Current demand has been strong enough to outweigh near-historic low yields, Brexit concerns, Puerto Rico's defaults, and fiscal turmoil in Chicago and Illinois, Colby pointed out.

Those circumstances shouldn't dampen investor interest going into the third quarter, according to Colby.

"We will continue to have cash come to the market place in the form of coupon payments, maturities, and calls – and also refundings," he said.

Colby said issuance from states like New York in the second half of the year "certainly will keep interest piqued from investors." New York State has plans to issue $6.5 billion over the coming three months, up from $1.65 billion in the third quarter of 2015.

Amid volatility in interest-rates, equities and overseas markets, municipals are expected to remain a safe-haven for investors and offer comparable yield incentives at a time when demand is already seasonally high.

"We see demand being strong for the next couple of months, especially with July and August being decent coupon reinvestment months," Walsh said. "Individual investors are still uneasy with the equity market."

Uncertainty leads to volatility, Walsh said. "That's what's causing people to continue to put money into the tax-free market at such a strong clip," he said. "They see their [stock] portfolios haven't done that well," yet the 2% to 2.5% taxable-equivalent yields on high-quality municipals that his firm's investors prefer are relatively attractive.

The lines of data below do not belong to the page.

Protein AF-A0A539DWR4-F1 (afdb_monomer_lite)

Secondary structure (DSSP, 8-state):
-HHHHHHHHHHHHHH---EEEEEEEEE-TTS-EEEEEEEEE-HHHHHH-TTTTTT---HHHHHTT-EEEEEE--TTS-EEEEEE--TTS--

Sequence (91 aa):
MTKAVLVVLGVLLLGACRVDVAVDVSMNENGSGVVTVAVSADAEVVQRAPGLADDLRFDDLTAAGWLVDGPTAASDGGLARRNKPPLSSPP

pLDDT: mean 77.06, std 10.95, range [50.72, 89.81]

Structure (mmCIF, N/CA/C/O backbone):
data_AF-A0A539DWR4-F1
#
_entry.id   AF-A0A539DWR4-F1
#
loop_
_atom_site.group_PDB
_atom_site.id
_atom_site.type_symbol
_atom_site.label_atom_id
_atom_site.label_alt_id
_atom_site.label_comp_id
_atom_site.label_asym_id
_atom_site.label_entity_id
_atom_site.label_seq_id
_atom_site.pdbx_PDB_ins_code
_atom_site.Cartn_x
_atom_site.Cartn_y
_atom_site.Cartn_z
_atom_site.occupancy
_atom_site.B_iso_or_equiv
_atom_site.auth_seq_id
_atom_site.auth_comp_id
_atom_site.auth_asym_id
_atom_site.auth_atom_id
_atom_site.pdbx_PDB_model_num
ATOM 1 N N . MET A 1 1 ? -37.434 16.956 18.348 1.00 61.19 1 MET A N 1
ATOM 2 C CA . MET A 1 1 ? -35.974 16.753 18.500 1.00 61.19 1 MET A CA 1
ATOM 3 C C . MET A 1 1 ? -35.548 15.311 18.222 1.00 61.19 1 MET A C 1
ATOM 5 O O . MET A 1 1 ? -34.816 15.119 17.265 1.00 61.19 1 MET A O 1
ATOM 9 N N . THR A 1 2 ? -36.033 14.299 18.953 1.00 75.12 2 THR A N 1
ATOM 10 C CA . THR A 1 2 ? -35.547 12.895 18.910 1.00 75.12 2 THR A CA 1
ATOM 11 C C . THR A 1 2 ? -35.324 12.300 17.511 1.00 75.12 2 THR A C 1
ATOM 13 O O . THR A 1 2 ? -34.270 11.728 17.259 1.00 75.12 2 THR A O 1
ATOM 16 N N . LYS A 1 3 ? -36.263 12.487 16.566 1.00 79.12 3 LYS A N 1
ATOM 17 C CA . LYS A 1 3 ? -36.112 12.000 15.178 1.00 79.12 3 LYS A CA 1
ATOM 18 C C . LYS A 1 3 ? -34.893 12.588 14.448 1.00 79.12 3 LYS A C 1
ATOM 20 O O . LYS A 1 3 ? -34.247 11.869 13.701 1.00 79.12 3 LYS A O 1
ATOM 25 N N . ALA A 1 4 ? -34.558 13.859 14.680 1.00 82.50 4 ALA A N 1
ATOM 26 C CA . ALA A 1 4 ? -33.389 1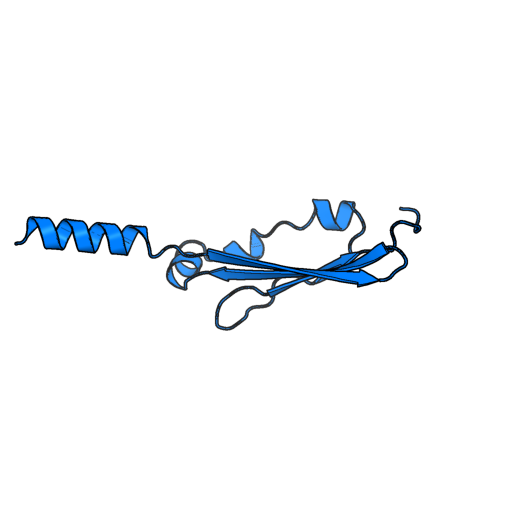4.492 14.067 1.00 82.50 4 ALA A CA 1
ATOM 27 C C . ALA A 1 4 ? -32.076 13.953 14.659 1.00 82.50 4 ALA A C 1
ATOM 29 O O . ALA A 1 4 ? -31.139 13.693 13.914 1.00 82.50 4 ALA A O 1
ATOM 30 N N . VAL A 1 5 ? -32.038 13.705 15.975 1.00 86.19 5 VAL A N 1
ATOM 31 C CA . VAL A 1 5 ? -30.879 13.087 16.647 1.00 86.19 5 VAL A CA 1
ATOM 32 C C . VAL A 1 5 ? -30.618 11.681 16.099 1.00 86.19 5 VAL A C 1
ATOM 34 O O . VAL A 1 5 ? -29.479 11.358 15.784 1.00 86.19 5 VAL A O 1
ATOM 37 N N . LEU A 1 6 ? -31.670 10.876 15.911 1.00 86.25 6 LEU A N 1
ATOM 38 C CA . LEU A 1 6 ? -31.562 9.538 15.315 1.00 86.25 6 LEU A CA 1
ATOM 39 C C . LEU A 1 6 ? -31.058 9.571 13.863 1.00 86.25 6 LEU A C 1
ATOM 41 O O . LEU A 1 6 ? -30.233 8.740 13.495 1.00 86.25 6 LEU A O 1
ATOM 45 N N . VAL A 1 7 ? -31.507 10.536 13.050 1.00 86.50 7 VAL A N 1
ATOM 46 C CA . VAL A 1 7 ? -31.015 10.707 11.669 1.00 86.50 7 VAL A CA 1
ATOM 47 C C . VAL A 1 7 ? -29.542 11.124 11.649 1.00 86.50 7 VAL A C 1
ATOM 49 O O . VAL A 1 7 ? -28.764 10.520 10.918 1.00 86.50 7 VAL A O 1
ATOM 52 N N . VAL A 1 8 ? -29.134 12.097 12.471 1.00 85.62 8 VAL A N 1
ATOM 53 C CA . VAL A 1 8 ? -27.727 12.535 12.557 1.00 85.62 8 VAL A CA 1
ATOM 54 C C . VAL A 1 8 ? -26.824 11.399 13.043 1.00 85.62 8 VAL A C 1
ATOM 56 O O . VAL A 1 8 ? -25.785 11.152 12.437 1.00 85.62 8 VAL A O 1
ATOM 59 N N . LEU A 1 9 ? -27.235 10.662 14.080 1.00 80.31 9 LEU A N 1
ATOM 60 C CA . LEU A 1 9 ? -26.483 9.510 14.582 1.00 80.31 9 LEU A CA 1
ATOM 61 C C . LEU A 1 9 ? -26.370 8.399 13.525 1.00 80.31 9 LEU A C 1
ATOM 63 O O . LEU A 1 9 ? -25.298 7.825 13.364 1.00 80.31 9 LEU A O 1
ATOM 67 N N . GLY A 1 10 ? -27.439 8.139 12.765 1.00 77.94 10 GLY A N 1
ATOM 68 C CA . GLY A 1 10 ? -27.410 7.206 11.637 1.00 77.94 10 GLY A CA 1
ATOM 69 C C . GLY A 1 10 ? -26.412 7.623 10.553 1.00 77.94 10 GLY A C 1
ATOM 70 O O . GLY A 1 10 ? -25.582 6.815 10.152 1.00 77.94 10 GLY A O 1
ATOM 71 N N . VAL A 1 11 ? -26.436 8.889 10.121 1.00 75.88 11 VAL A N 1
ATOM 72 C CA . VAL A 1 11 ? -25.494 9.415 9.113 1.00 75.88 11 VAL A CA 1
ATOM 73 C C . VAL A 1 11 ? -24.039 9.307 9.585 1.00 75.88 11 VAL A C 1
ATOM 75 O O . VAL A 1 11 ? -23.184 8.898 8.804 1.00 75.88 11 VAL A O 1
ATOM 78 N N . LEU A 1 12 ? -23.759 9.598 10.860 1.00 69.88 12 LEU A N 1
ATOM 79 C CA . LEU A 1 12 ? -22.420 9.434 11.440 1.00 69.88 12 LEU A CA 1
ATOM 80 C C . LEU A 1 12 ? -21.971 7.963 11.456 1.00 69.88 12 LEU A C 1
ATOM 82 O O . LEU A 1 12 ? -20.844 7.667 11.068 1.00 69.88 12 LEU A O 1
ATOM 86 N N . LEU A 1 13 ? -22.855 7.034 11.837 1.00 66.88 13 LEU A N 1
ATOM 87 C CA . LEU A 1 13 ? -22.555 5.596 11.862 1.00 66.88 13 LEU A CA 1
ATOM 88 C C . LEU A 1 13 ? -22.341 4.996 10.462 1.00 66.88 13 LEU A C 1
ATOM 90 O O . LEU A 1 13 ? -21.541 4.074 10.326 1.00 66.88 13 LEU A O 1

"Even though the stock market is on the cusp of making new highs, it's stuck in a trading range," Heckman of U.S. Bank added. "People who don't want to have money in stocks will continue to want to be in bonds."

He said demand will also continue to flourish against the backdrop of increasing forward supply, with low interest rates sparking new issue and refunding volume. The Federal Reserve Board seems to be in no rush to hike rates until later in the year, Heckman added.

Though Friday's stronger-than-expected jobs report showed that U.S. employers added 287,000 to non-farm payrolls – the most since last October – Heckman predicted the Fed still may wait until September to hike rates.

"We just got through two quarters where demand continued to be very, very strong," Colby of Van Eck said. "I'd be hard pressed to argue that equation is going to change significantly in the next quarter. It's very likely demand will continue to hold our market to low rates and pretty strong performance through the next few months."